◆ Work order
Find the line with "ATOM 17 C C" in the entries below, then reproduce it and every line after it down to and including the line with "ATOM 58 C CA", exactly.

[Records from a dataset]
------------------------------------

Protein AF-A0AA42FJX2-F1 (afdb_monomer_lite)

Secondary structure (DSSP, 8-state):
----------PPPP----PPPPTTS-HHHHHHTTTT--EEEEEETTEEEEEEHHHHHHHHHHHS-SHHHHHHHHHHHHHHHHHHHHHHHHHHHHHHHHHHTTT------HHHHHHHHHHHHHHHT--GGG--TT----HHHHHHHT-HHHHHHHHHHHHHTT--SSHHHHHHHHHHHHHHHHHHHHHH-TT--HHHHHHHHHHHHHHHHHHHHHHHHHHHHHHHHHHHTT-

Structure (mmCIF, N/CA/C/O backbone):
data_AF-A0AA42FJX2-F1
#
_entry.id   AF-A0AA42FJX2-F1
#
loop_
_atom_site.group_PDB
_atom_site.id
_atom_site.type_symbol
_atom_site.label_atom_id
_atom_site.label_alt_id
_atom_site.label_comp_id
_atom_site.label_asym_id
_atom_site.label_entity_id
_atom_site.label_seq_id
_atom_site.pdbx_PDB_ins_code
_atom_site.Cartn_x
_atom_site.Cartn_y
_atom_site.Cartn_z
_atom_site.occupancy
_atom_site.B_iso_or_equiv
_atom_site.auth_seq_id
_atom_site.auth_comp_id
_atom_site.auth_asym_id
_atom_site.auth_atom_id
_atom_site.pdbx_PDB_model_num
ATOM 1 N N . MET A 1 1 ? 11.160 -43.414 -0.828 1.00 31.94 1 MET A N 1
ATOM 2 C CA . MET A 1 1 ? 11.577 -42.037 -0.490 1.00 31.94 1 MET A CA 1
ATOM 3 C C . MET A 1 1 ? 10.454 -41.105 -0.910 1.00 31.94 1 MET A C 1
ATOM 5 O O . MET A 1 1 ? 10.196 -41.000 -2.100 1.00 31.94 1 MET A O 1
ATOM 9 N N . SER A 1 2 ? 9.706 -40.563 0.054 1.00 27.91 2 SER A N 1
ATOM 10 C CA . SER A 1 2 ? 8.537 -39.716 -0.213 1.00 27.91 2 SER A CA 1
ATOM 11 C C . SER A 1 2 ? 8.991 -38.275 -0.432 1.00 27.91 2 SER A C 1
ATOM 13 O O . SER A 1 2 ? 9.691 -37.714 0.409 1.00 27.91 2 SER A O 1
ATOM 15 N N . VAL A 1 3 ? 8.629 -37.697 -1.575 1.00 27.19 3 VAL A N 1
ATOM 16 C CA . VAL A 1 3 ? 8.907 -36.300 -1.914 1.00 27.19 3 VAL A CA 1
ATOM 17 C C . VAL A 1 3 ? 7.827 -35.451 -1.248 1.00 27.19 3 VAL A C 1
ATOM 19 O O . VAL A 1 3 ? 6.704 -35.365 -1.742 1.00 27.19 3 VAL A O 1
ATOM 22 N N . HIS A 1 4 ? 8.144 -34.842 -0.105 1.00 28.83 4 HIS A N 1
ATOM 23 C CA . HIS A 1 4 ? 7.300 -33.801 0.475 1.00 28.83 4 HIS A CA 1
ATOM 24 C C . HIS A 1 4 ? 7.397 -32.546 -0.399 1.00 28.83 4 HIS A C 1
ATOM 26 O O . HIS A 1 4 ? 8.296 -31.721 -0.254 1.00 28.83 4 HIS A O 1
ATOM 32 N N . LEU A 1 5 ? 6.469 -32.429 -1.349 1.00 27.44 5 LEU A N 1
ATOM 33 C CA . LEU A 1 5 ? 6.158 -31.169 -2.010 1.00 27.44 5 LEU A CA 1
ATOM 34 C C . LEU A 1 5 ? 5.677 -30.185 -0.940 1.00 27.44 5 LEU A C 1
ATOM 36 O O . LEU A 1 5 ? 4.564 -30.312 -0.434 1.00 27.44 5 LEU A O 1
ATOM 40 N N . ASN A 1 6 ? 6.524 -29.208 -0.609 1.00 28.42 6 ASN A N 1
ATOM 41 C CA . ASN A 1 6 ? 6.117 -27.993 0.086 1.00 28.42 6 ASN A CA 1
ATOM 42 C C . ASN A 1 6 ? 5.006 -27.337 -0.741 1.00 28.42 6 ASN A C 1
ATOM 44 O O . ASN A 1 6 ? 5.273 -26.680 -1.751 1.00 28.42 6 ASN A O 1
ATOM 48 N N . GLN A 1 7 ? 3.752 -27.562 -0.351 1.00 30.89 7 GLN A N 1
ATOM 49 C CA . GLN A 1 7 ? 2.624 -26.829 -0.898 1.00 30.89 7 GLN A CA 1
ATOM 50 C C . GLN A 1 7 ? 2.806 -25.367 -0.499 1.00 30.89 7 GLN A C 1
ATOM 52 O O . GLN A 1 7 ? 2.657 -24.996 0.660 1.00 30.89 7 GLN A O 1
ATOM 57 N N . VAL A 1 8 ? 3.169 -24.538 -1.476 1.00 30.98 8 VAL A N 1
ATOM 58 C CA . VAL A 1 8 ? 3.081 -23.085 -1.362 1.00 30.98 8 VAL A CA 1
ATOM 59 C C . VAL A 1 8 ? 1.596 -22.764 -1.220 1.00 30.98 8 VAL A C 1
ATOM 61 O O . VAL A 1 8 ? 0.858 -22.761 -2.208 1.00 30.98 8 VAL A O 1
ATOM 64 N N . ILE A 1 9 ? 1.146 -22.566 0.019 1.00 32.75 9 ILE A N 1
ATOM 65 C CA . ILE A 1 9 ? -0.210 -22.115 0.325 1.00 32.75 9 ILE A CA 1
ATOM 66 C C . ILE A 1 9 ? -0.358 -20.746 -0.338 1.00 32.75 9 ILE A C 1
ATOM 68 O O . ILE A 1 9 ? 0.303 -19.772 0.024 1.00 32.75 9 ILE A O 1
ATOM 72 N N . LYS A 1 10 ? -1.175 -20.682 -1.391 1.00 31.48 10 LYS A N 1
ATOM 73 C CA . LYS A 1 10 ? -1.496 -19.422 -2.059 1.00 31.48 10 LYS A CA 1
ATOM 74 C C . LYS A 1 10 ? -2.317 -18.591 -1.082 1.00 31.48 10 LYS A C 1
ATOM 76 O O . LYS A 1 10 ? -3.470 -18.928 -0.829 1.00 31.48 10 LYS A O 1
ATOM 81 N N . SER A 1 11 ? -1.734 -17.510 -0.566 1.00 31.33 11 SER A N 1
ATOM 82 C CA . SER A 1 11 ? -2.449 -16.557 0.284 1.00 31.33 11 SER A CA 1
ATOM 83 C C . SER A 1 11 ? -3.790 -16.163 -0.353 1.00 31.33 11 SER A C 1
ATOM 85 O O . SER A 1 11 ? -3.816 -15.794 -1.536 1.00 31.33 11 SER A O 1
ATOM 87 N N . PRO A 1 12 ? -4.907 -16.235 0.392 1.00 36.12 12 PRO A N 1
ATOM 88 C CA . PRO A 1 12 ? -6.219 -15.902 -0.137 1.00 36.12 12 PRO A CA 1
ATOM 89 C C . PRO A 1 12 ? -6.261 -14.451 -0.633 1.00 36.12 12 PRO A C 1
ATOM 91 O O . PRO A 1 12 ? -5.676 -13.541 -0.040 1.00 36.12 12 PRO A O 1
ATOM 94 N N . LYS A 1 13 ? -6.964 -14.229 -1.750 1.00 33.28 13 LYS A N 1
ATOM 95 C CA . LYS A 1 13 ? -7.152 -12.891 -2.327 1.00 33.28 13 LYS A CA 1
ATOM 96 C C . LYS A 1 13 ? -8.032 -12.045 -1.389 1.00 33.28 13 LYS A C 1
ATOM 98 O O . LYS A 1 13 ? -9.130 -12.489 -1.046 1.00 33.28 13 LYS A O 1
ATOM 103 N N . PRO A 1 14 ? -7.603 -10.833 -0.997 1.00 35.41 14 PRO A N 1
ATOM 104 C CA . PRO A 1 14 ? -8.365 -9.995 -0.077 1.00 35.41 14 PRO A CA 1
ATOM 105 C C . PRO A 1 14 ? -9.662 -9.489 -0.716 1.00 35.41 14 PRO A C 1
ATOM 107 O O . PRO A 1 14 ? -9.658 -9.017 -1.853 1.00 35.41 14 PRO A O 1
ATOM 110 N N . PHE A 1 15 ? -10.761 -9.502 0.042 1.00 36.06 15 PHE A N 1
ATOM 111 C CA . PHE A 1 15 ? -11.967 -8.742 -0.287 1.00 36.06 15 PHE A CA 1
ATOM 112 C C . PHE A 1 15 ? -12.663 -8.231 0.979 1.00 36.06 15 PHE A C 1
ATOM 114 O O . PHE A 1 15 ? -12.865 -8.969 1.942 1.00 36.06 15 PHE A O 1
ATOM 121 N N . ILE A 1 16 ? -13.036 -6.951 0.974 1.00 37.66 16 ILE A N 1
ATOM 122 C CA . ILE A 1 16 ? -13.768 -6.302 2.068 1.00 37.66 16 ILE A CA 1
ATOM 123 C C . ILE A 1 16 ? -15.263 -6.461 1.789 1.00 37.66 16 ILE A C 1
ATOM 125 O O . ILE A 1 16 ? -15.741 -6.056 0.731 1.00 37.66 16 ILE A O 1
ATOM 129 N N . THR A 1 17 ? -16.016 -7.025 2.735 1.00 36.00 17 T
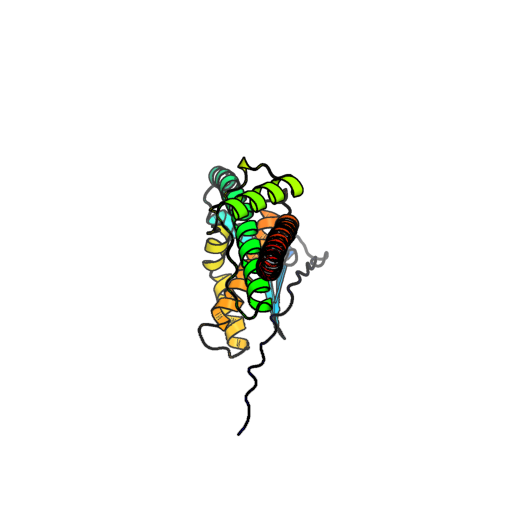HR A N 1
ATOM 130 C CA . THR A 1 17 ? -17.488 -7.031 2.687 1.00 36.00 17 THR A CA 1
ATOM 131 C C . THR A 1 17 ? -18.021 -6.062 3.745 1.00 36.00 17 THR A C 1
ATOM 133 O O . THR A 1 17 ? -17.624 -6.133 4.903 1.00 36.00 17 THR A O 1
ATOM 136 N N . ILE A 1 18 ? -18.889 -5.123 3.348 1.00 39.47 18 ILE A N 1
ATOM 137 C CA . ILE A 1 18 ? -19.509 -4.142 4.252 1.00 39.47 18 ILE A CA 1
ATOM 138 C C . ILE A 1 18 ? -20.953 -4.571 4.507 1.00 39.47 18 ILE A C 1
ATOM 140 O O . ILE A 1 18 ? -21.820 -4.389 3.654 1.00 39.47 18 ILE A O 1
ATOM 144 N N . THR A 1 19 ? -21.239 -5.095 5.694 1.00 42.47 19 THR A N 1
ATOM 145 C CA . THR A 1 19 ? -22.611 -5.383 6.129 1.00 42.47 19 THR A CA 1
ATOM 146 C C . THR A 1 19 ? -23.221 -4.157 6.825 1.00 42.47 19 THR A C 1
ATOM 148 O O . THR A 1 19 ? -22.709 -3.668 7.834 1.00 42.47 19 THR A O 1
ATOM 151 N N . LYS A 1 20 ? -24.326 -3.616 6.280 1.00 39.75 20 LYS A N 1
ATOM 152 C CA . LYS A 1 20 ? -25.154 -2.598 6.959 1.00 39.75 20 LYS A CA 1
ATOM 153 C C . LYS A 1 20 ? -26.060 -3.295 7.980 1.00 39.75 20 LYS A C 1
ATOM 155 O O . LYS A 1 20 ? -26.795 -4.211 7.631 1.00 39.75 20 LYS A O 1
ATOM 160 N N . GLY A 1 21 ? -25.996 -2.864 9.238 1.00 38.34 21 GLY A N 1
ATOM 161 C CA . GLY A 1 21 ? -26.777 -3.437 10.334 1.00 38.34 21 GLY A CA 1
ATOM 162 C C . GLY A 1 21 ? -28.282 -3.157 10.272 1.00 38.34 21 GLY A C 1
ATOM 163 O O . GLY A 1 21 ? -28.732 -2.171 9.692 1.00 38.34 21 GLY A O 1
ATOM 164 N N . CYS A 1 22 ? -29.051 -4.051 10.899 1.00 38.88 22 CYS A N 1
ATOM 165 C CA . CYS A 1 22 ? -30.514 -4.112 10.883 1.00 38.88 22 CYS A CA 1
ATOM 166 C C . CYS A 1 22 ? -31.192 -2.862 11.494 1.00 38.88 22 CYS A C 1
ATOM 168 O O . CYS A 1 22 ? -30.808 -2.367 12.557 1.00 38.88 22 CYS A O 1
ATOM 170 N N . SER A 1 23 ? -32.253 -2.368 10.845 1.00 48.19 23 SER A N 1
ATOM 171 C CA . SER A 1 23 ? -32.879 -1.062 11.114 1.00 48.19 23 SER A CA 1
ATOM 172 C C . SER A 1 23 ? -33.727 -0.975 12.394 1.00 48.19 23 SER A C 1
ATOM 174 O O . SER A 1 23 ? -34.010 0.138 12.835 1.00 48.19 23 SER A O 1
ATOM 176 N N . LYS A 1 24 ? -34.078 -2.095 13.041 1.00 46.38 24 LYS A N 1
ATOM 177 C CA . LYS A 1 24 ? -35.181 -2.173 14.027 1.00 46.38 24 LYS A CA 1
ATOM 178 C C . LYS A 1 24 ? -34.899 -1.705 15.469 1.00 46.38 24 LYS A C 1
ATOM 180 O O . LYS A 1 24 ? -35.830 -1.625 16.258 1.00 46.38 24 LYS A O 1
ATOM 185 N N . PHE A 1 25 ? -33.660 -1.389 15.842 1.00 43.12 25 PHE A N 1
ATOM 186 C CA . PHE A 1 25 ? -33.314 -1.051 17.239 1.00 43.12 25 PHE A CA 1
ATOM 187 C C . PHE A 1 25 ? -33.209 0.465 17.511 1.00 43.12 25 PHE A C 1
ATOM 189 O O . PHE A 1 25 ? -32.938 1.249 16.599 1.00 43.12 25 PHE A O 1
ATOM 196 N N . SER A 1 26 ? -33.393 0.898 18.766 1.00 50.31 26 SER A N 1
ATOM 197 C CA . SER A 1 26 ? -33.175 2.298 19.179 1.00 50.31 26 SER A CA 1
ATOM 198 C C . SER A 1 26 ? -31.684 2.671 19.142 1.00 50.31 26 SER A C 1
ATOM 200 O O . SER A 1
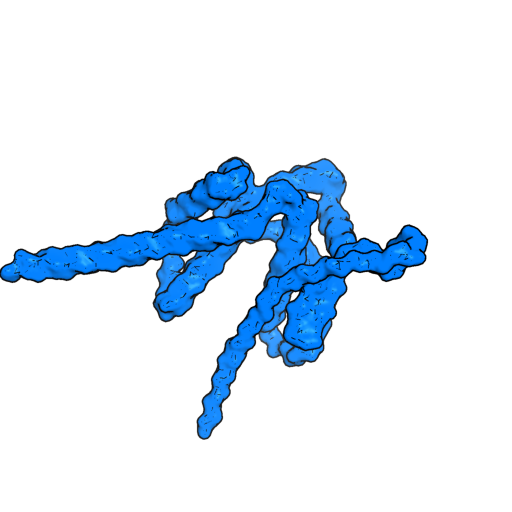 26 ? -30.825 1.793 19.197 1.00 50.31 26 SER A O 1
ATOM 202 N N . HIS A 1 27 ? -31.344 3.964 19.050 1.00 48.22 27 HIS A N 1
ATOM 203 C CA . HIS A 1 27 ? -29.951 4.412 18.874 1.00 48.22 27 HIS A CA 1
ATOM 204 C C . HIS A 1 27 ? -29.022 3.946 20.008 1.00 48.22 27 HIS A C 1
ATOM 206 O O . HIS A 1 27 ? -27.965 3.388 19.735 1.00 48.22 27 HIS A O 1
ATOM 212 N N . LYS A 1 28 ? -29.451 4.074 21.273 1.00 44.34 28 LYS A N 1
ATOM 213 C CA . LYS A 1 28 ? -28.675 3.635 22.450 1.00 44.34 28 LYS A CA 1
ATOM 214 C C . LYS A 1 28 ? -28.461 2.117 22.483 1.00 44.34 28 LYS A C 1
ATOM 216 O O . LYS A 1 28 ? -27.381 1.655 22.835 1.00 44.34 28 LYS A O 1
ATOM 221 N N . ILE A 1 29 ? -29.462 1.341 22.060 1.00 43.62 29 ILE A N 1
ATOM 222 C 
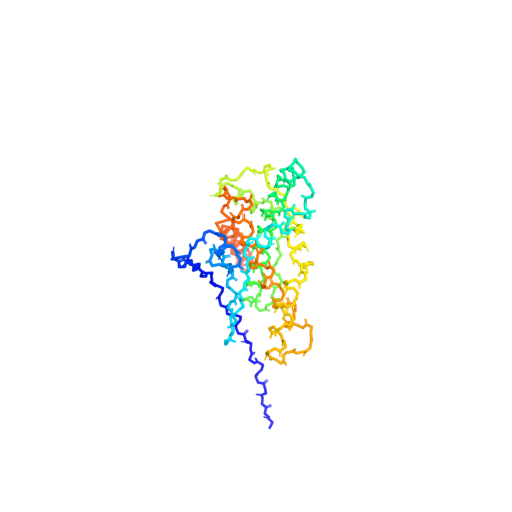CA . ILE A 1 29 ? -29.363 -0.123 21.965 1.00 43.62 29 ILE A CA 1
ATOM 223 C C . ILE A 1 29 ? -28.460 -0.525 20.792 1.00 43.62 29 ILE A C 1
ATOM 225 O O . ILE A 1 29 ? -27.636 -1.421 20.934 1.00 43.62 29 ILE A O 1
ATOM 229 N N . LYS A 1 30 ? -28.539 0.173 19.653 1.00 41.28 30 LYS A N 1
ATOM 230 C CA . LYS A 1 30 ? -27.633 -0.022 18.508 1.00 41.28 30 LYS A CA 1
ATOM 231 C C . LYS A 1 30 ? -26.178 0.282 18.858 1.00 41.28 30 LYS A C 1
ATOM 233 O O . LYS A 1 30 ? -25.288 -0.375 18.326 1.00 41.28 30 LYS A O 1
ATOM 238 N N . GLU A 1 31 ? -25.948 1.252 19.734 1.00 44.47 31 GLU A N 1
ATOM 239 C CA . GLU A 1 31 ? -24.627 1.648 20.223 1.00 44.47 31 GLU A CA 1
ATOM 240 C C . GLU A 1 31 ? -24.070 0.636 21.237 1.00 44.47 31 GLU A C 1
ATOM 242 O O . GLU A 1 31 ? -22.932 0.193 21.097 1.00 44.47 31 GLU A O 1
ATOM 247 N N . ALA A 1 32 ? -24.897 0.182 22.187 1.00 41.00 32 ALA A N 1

------------------------------------

◆ Result
ATOM 17 C C . VAL A 1 3 ? 7.827 -35.451 -1.248 1.00 27.19 3 VAL A C 1
ATOM 19 O O . VAL A 1 3 ? 6.704 -35.365 -1.742 1.00 27.19 3 VAL A O 1
ATOM 22 N N . HIS A 1 4 ? 8.144 -34.842 -0.105 1.00 28.83 4 HIS A N 1
ATOM 23 C CA . HIS A 1 4 ? 7.300 -33.801 0.475 1.00 28.83 4 HIS A CA 1
ATOM 24 C C . HIS A 1 4 ? 7.397 -32.546 -0.399 1.00 28.83 4 HIS A C 1
ATOM 26 O O . HIS A 1 4 ? 8.296 -31.721 -0.254 1.00 28.83 4 HIS A O 1
ATOM 32 N N . LEU A 1 5 ? 6.469 -32.429 -1.349 1.00 27.44 5 LEU A N 1
ATOM 33 C CA . LEU A 1 5 ? 6.158 -31.169 -2.010 1.00 27.44 5 LEU A CA 1
ATOM 34 C C . LEU A 1 5 ? 5.677 -30.185 -0.940 1.00 27.44 5 LEU A C 1
ATOM 36 O O . LEU A 1 5 ? 4.564 -30.312 -0.434 1.00 27.44 5 LEU A O 1
ATOM 40 N N . ASN A 1 6 ? 6.524 -29.208 -0.609 1.00 28.42 6 ASN A N 1
ATOM 41 C CA . ASN A 1 6 ? 6.117 -27.993 0.086 1.00 28.42 6 ASN A CA 1
ATOM 42 C C . ASN A 1 6 ? 5.006 -27.337 -0.741 1.00 28.42 6 ASN A C 1
ATOM 44 O O . ASN A 1 6 ? 5.273 -26.680 -1.751 1.00 28.42 6 ASN A O 1
ATOM 48 N N . GLN A 1 7 ? 3.752 -27.562 -0.351 1.00 30.89 7 GLN A N 1
ATOM 49 C CA . GLN A 1 7 ? 2.624 -26.829 -0.898 1.00 30.89 7 GLN A CA 1
ATOM 50 C C . GLN A 1 7 ? 2.806 -25.367 -0.499 1.00 30.89 7 GLN A C 1
ATOM 52 O O . GLN A 1 7 ? 2.657 -24.996 0.660 1.00 30.89 7 GLN A O 1
ATOM 57 N N . VAL A 1 8 ? 3.169 -24.538 -1.476 1.00 30.98 8 VAL A N 1
ATOM 58 C CA . VAL A 1 8 ? 3.081 -23.085 -1.362 1.00 30.98 8 VAL A CA 1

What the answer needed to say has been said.